但既往研究由于样本量小 , 并且限定了外科手术种类或局部麻醉技术 , 因此研究结果并不适用于所有接受MAC的患者 。 SangKim等人研究回顾了一家大型三级教学医院十多年来所有在非产科手术实施MAC的病例 , 以确定术中MAC变更为GA的发生率 , 并阐明与此相关的患者和手术特定风险因素 。 方法
选取了2002年7月至2015年7月期间在西奈山伊坎医学院接受MAC和/或MAC复合区域麻醉的所有成年非产科手术患者(>18岁) 。 入组标准是手术开始后MAC变更为GA的病例 。 根据电子麻醉记录单上含有在手术开始后插入气道装置(气管内导管或声门上气道)、使用肌松药或转换为GA的文档内容 , 确定了潜在的病例后 , 手动审查这些案例以验证麻醉方式的变化 , 同时进一步确定了这些患者变更麻醉方式的原因 。 这些原因被归类为与患者相关或与手术相关 , 然后再进一步细分 。
结果
2002年7月至2015年7月期间共有219,061例非产科手术中接受MAC的病例 。 3508例在术中由MAC改为GA , 排除了2385例假阳性病例后 , 汇总1097例变更为GA的MAC案例并进行分析 , 总体发生率为0.50% 。

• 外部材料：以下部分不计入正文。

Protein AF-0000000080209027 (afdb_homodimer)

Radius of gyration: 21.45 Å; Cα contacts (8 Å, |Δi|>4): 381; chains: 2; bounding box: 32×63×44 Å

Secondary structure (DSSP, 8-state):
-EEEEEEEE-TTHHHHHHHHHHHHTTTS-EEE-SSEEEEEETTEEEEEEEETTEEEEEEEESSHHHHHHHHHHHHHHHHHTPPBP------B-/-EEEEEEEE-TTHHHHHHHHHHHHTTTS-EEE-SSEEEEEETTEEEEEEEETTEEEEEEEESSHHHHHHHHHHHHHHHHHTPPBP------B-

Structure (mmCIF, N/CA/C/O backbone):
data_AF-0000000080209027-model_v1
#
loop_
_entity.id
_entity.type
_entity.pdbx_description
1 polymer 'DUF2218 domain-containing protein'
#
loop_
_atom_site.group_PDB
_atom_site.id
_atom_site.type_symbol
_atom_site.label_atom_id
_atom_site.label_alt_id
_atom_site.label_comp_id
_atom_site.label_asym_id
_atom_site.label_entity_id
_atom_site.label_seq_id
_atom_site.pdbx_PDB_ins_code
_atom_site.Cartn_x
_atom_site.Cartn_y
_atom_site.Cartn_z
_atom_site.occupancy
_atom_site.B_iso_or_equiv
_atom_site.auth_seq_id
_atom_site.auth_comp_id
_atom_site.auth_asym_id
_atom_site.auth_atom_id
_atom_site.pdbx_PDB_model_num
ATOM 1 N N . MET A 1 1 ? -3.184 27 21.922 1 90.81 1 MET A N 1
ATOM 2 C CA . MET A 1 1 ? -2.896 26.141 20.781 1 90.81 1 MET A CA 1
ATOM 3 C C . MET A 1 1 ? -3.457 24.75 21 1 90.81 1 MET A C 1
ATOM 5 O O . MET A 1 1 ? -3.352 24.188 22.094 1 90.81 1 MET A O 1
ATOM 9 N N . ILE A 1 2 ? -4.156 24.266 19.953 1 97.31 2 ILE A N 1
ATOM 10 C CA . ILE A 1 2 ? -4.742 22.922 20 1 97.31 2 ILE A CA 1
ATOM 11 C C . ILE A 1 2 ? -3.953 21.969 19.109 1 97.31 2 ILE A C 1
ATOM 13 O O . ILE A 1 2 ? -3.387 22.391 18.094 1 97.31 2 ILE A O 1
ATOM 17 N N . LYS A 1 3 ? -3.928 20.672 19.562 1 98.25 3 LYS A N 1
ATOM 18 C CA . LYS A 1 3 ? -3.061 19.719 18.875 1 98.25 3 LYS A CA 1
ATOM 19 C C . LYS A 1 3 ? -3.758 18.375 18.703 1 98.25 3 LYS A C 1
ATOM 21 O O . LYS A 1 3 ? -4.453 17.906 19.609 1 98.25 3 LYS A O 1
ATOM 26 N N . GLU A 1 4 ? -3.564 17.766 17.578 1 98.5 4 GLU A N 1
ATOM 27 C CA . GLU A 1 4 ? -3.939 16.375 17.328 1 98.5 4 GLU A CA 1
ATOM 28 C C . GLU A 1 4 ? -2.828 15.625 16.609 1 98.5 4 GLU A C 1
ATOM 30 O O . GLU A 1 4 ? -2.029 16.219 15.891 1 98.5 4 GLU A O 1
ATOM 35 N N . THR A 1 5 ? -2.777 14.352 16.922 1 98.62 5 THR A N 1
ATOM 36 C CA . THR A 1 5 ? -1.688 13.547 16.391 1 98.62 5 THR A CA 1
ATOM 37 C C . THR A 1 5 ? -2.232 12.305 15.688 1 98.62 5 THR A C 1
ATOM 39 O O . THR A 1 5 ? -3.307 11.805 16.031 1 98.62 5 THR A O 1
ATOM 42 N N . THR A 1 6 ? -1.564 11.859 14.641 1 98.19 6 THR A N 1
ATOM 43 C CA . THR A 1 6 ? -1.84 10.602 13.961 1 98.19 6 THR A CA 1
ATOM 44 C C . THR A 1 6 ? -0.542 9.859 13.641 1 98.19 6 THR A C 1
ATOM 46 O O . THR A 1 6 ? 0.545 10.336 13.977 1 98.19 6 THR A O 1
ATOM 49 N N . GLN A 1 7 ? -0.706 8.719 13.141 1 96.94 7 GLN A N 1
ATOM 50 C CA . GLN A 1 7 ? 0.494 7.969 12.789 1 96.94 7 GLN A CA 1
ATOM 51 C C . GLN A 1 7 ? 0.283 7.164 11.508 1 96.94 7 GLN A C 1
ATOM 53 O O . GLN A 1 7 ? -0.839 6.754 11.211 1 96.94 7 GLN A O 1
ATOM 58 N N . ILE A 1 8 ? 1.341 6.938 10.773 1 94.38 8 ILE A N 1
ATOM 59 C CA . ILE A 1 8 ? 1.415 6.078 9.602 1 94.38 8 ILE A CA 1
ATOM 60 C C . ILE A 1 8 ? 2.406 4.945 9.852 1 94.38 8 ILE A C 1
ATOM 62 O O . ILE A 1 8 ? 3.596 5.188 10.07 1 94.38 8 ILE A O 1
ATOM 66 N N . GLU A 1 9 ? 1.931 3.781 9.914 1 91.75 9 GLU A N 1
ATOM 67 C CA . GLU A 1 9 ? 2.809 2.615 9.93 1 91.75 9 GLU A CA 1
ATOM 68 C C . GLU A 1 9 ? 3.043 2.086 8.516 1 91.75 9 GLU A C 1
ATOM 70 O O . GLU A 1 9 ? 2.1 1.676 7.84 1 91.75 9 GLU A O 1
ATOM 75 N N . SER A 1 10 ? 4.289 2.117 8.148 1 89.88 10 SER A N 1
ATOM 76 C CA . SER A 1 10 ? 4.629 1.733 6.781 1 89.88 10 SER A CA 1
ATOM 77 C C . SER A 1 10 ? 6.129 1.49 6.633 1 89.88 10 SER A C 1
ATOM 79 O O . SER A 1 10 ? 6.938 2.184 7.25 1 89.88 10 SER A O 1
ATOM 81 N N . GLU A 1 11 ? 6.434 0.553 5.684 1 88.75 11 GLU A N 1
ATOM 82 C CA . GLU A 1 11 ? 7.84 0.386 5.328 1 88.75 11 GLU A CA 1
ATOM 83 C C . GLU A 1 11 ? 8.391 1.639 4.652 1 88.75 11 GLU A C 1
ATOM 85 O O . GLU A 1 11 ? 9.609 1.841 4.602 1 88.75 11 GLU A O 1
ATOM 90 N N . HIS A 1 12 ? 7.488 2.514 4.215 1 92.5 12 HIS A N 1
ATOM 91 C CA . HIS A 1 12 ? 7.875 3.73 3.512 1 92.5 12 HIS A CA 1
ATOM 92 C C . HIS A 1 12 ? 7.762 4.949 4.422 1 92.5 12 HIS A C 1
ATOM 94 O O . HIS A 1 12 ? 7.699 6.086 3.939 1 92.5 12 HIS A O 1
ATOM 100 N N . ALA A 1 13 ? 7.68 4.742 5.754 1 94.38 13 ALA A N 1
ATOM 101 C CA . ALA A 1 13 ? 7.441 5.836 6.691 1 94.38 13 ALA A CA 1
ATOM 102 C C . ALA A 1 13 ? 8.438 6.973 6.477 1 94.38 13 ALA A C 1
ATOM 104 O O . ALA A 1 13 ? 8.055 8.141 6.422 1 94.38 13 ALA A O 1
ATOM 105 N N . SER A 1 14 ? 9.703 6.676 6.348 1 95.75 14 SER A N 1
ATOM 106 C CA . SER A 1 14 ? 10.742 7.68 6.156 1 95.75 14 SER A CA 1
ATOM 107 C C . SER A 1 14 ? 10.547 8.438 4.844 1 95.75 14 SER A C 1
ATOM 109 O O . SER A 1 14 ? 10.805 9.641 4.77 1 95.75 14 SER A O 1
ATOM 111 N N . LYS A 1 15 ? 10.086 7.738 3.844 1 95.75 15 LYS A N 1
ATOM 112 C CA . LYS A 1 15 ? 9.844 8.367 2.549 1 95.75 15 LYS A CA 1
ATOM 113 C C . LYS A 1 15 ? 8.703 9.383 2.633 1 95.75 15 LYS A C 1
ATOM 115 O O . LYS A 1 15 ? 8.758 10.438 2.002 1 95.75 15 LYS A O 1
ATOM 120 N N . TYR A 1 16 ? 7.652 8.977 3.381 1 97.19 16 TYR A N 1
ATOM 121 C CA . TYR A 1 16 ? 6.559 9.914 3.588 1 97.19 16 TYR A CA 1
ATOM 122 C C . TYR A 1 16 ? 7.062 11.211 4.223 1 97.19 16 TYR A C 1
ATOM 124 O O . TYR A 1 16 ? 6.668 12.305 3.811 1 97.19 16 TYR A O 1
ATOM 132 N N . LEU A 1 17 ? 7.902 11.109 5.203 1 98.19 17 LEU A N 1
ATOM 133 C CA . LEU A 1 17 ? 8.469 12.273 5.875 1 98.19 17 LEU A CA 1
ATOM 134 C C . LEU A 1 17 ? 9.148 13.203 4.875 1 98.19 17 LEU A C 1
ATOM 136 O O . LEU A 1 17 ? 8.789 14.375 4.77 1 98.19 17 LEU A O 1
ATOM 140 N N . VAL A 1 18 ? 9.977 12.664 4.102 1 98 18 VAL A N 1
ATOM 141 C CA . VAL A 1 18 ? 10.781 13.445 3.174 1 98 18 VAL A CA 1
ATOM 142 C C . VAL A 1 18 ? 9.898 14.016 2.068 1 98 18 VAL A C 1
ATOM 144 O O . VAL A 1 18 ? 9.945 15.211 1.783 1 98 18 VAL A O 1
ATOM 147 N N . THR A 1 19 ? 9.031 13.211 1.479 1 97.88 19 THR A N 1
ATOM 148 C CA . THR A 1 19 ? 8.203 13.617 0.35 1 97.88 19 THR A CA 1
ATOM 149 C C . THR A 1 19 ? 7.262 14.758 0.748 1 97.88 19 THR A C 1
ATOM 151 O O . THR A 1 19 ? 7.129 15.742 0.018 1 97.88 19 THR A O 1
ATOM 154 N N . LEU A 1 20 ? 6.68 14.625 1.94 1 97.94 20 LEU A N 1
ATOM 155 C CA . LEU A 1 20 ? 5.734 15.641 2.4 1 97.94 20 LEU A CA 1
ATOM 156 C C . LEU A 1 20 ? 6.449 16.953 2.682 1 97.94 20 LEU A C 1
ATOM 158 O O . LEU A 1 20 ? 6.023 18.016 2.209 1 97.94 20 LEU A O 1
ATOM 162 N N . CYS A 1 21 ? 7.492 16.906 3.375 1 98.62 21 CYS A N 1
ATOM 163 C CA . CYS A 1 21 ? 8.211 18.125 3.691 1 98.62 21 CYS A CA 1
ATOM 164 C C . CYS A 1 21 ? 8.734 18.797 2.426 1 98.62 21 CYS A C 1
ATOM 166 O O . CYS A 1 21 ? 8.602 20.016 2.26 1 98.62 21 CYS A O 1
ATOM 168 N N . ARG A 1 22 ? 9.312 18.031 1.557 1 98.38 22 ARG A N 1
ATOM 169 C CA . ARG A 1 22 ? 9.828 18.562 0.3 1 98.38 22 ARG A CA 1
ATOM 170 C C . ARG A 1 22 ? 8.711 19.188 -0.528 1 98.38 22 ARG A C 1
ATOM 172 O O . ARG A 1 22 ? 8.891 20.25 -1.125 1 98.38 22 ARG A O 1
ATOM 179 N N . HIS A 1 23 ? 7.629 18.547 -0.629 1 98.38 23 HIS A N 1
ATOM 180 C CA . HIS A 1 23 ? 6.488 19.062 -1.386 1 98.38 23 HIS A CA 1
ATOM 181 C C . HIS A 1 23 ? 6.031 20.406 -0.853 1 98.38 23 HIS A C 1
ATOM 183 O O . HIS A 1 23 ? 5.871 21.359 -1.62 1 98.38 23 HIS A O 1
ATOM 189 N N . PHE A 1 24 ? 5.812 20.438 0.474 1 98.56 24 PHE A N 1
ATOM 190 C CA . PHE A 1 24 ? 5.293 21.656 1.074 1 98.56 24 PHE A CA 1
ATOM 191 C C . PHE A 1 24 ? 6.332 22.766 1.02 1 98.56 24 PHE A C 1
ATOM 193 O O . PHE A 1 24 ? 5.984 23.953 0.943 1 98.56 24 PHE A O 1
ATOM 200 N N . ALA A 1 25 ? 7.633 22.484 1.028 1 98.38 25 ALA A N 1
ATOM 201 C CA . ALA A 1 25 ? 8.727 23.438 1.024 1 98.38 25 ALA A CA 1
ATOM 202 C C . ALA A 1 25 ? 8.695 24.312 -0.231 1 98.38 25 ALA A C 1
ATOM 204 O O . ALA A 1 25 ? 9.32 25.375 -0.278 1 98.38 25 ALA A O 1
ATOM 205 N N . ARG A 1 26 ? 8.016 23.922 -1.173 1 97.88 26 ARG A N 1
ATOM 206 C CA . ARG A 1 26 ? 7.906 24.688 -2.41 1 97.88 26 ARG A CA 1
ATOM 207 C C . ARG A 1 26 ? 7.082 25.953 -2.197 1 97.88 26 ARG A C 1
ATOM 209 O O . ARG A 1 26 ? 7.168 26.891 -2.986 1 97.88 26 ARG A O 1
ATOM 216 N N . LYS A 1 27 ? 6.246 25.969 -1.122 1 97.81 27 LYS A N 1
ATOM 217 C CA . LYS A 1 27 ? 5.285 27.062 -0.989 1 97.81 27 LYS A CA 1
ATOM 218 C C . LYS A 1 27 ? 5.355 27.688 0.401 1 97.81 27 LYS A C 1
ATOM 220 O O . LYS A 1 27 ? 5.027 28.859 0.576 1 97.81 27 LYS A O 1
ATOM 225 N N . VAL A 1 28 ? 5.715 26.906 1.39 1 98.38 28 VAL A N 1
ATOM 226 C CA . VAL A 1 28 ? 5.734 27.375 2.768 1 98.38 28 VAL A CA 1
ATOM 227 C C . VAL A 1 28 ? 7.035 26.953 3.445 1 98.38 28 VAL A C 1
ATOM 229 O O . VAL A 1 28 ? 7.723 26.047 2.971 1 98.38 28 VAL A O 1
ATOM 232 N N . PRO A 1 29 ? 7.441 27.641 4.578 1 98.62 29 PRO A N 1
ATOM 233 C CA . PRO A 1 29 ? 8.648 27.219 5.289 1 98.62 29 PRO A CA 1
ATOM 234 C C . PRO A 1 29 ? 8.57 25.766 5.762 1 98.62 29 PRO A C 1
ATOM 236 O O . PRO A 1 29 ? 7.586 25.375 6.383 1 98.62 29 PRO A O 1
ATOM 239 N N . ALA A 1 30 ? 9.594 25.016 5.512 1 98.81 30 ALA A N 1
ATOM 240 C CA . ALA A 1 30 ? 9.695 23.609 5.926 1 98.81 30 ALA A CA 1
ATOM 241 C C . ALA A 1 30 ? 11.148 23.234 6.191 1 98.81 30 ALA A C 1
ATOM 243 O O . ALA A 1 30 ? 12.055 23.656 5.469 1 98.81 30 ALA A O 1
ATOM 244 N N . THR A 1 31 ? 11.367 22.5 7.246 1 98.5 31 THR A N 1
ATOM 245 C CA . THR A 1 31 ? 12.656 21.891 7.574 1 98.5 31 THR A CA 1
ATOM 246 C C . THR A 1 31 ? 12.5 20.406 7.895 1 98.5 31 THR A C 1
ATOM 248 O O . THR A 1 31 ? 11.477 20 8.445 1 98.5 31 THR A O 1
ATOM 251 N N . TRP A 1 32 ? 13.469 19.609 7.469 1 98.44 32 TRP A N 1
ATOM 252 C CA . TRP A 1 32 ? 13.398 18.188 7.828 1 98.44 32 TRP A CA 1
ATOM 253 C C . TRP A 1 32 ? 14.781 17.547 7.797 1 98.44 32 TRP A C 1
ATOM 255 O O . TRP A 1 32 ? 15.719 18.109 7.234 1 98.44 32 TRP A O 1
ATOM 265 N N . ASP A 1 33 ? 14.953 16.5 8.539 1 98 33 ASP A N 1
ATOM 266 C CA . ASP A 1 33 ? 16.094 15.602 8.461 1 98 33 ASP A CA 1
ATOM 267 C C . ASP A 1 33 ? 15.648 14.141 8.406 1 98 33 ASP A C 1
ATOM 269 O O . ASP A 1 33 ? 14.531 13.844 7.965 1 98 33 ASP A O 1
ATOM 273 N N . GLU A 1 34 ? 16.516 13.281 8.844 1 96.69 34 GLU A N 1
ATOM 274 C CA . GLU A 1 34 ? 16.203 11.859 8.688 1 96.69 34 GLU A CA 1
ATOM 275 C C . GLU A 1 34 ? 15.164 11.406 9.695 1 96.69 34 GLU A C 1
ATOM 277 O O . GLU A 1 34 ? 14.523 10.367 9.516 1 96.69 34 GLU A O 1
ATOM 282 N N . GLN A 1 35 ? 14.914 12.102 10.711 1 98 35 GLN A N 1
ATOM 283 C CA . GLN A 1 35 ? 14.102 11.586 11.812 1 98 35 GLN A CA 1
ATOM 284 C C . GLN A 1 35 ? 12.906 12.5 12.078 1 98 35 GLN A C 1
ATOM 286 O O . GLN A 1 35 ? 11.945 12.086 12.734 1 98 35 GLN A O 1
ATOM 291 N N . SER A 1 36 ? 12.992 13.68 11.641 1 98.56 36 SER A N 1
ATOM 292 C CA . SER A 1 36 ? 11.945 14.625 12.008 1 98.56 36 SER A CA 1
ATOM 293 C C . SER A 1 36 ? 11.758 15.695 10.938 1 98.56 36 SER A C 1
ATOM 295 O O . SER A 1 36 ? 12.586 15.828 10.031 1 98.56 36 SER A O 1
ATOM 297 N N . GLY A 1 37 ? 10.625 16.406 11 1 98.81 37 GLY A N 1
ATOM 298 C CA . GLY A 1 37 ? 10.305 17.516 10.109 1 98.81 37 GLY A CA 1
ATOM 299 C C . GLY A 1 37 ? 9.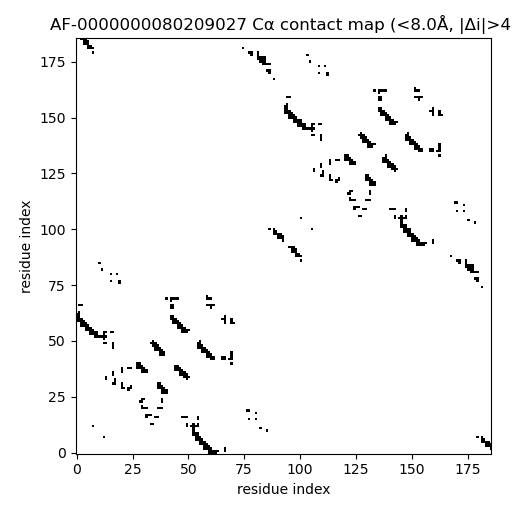312 18.484 10.703 1 98.81 37 GLY A C 1
ATOM 300 O O . GLY A 1 37 ? 8.609 18.156 11.664 1 98.81 37 GLY A O 1
ATOM 301 N N . LEU A 1 38 ? 9.359 19.641 10.156 1 98.88 38 LEU A N 1
ATOM 302 C CA . LEU A 1 38 ? 8.445 20.703 10.562 1 98.88 38 LEU A CA 1
ATOM 303 C C . LEU A 1 38 ? 8.008 21.531 9.352 1 98.88 38 LEU A C 1
ATOM 305 O O . LEU A 1 38 ? 8.844 21.969 8.562 1 98.88 38 LEU A O 1
ATOM 309 N N . VAL A 1 39 ? 6.754 21.641 9.227 1 98.88 39 VAL A N 1
ATOM 310 C CA . VAL A 1 39 ? 6.164 22.484 8.188 1 98.88 39 VAL A CA 1
ATOM 311 C C . VAL A 1 39 ? 5.273 23.547 8.836 1 98.88 39 VAL A C 1
ATOM 313 O O . VAL A 1 39 ? 4.449 23.234 9.695 1 98.88 39 VAL A O 1
ATOM 316 N N . THR A 1 40 ? 5.41 24.797 8.406 1 98.81 40 THR A N 1
ATOM 317 C CA . THR A 1 40 ? 4.602 25.891 8.945 1 98.81 40 THR A CA 1
ATOM 318 C C . THR A 1 40 ? 3.666 26.438 7.875 1 98.81 40 THR A C 1
ATOM 320 O O . THR A 1 40 ? 4.121 27 6.871 1 98.81 40 THR A O 1
ATOM 323 N N . PHE A 1 41 ? 2.373 26.266 8.125 1 98.69 41 PHE A N 1
ATOM 324 C CA . PHE A 1 41 ? 1.325 26.812 7.266 1 98.69 41 PHE A CA 1
ATOM 325 C C . PHE A 1 41 ? 0.786 28.109 7.832 1 98.69 41 PHE A C 1
ATOM 327 O O . PHE A 1 41 ? 0.912 28.375 9.031 1 98.69 41 PHE A O 1
ATOM 334 N N . PRO A 1 42 ? 0.137 28.938 7.066 1 98.25 42 PRO A N 1
ATOM 335 C CA . PRO A 1 42 ? -0.469 30.172 7.574 1 98.25 42 PRO A CA 1
ATOM 336 C C . PRO A 1 42 ? -1.473 29.906 8.695 1 98.25 42 PRO A C 1
ATOM 338 O O . PRO A 1 42 ? -1.601 30.734 9.609 1 98.25 42 PRO A O 1
ATOM 341 N N . VAL A 1 43 ? -2.043 28.734 8.719 1 98.25 43 VAL A N 1
ATOM 342 C CA . VAL A 1 43 ? -3.143 28.469 9.641 1 98.25 43 VAL A CA 1
ATOM 343 C C . VAL A 1 43 ? -2.658 27.547 10.766 1 98.25 43 VAL A C 1
ATOM 345 O O . VAL A 1 43 ? -3.441 27.141 11.625 1 98.25 43 VAL A O 1
ATOM 348 N N . GLY A 1 44 ? -1.385 27.141 10.773 1 98.5 44 GLY A N 1
ATOM 349 C CA . GLY A 1 44 ? -0.877 26.219 11.773 1 98.5 44 GLY A CA 1
ATOM 350 C C . GLY A 1 44 ? 0.404 25.531 11.352 1 98.5 44 GLY A C 1
ATOM 351 O O . GLY A 1 44 ? 1.169 26.062 10.547 1 98.5 44 GLY A O 1
ATOM 352 N N . LYS A 1 45 ? 0.61 24.391 12.031 1 98.75 45 LYS A N 1
ATOM 353 C CA . LYS A 1 45 ? 1.848 23.688 11.695 1 98.75 45 LYS A CA 1
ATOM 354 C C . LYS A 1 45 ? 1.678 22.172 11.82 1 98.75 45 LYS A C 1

变更麻醉方式的最常见原因是椎管内/区域麻醉失败(28%)、患者无法耐受MAC(26%)和缺氧/气道阻塞(14%) 。 患者无法耐受MAC的原因包括:患者不停体动、出现需要增加镇痛镇静水平的疼痛或不适 。 其他与患者相关的并发症包括血流动力学不稳定、误吸、咳嗽、麻醉不良反应、癫痫发作、精神状态改变、高碳酸血症、体位不良和静脉通路丢失 。 手术类型的变化、外科医生的要求、手术时间延长和意外失血等手术因素占总体发生率的17% 。 在55个案例(5%)中 , 没有记录变更为GA的原因 。 (见表1) 。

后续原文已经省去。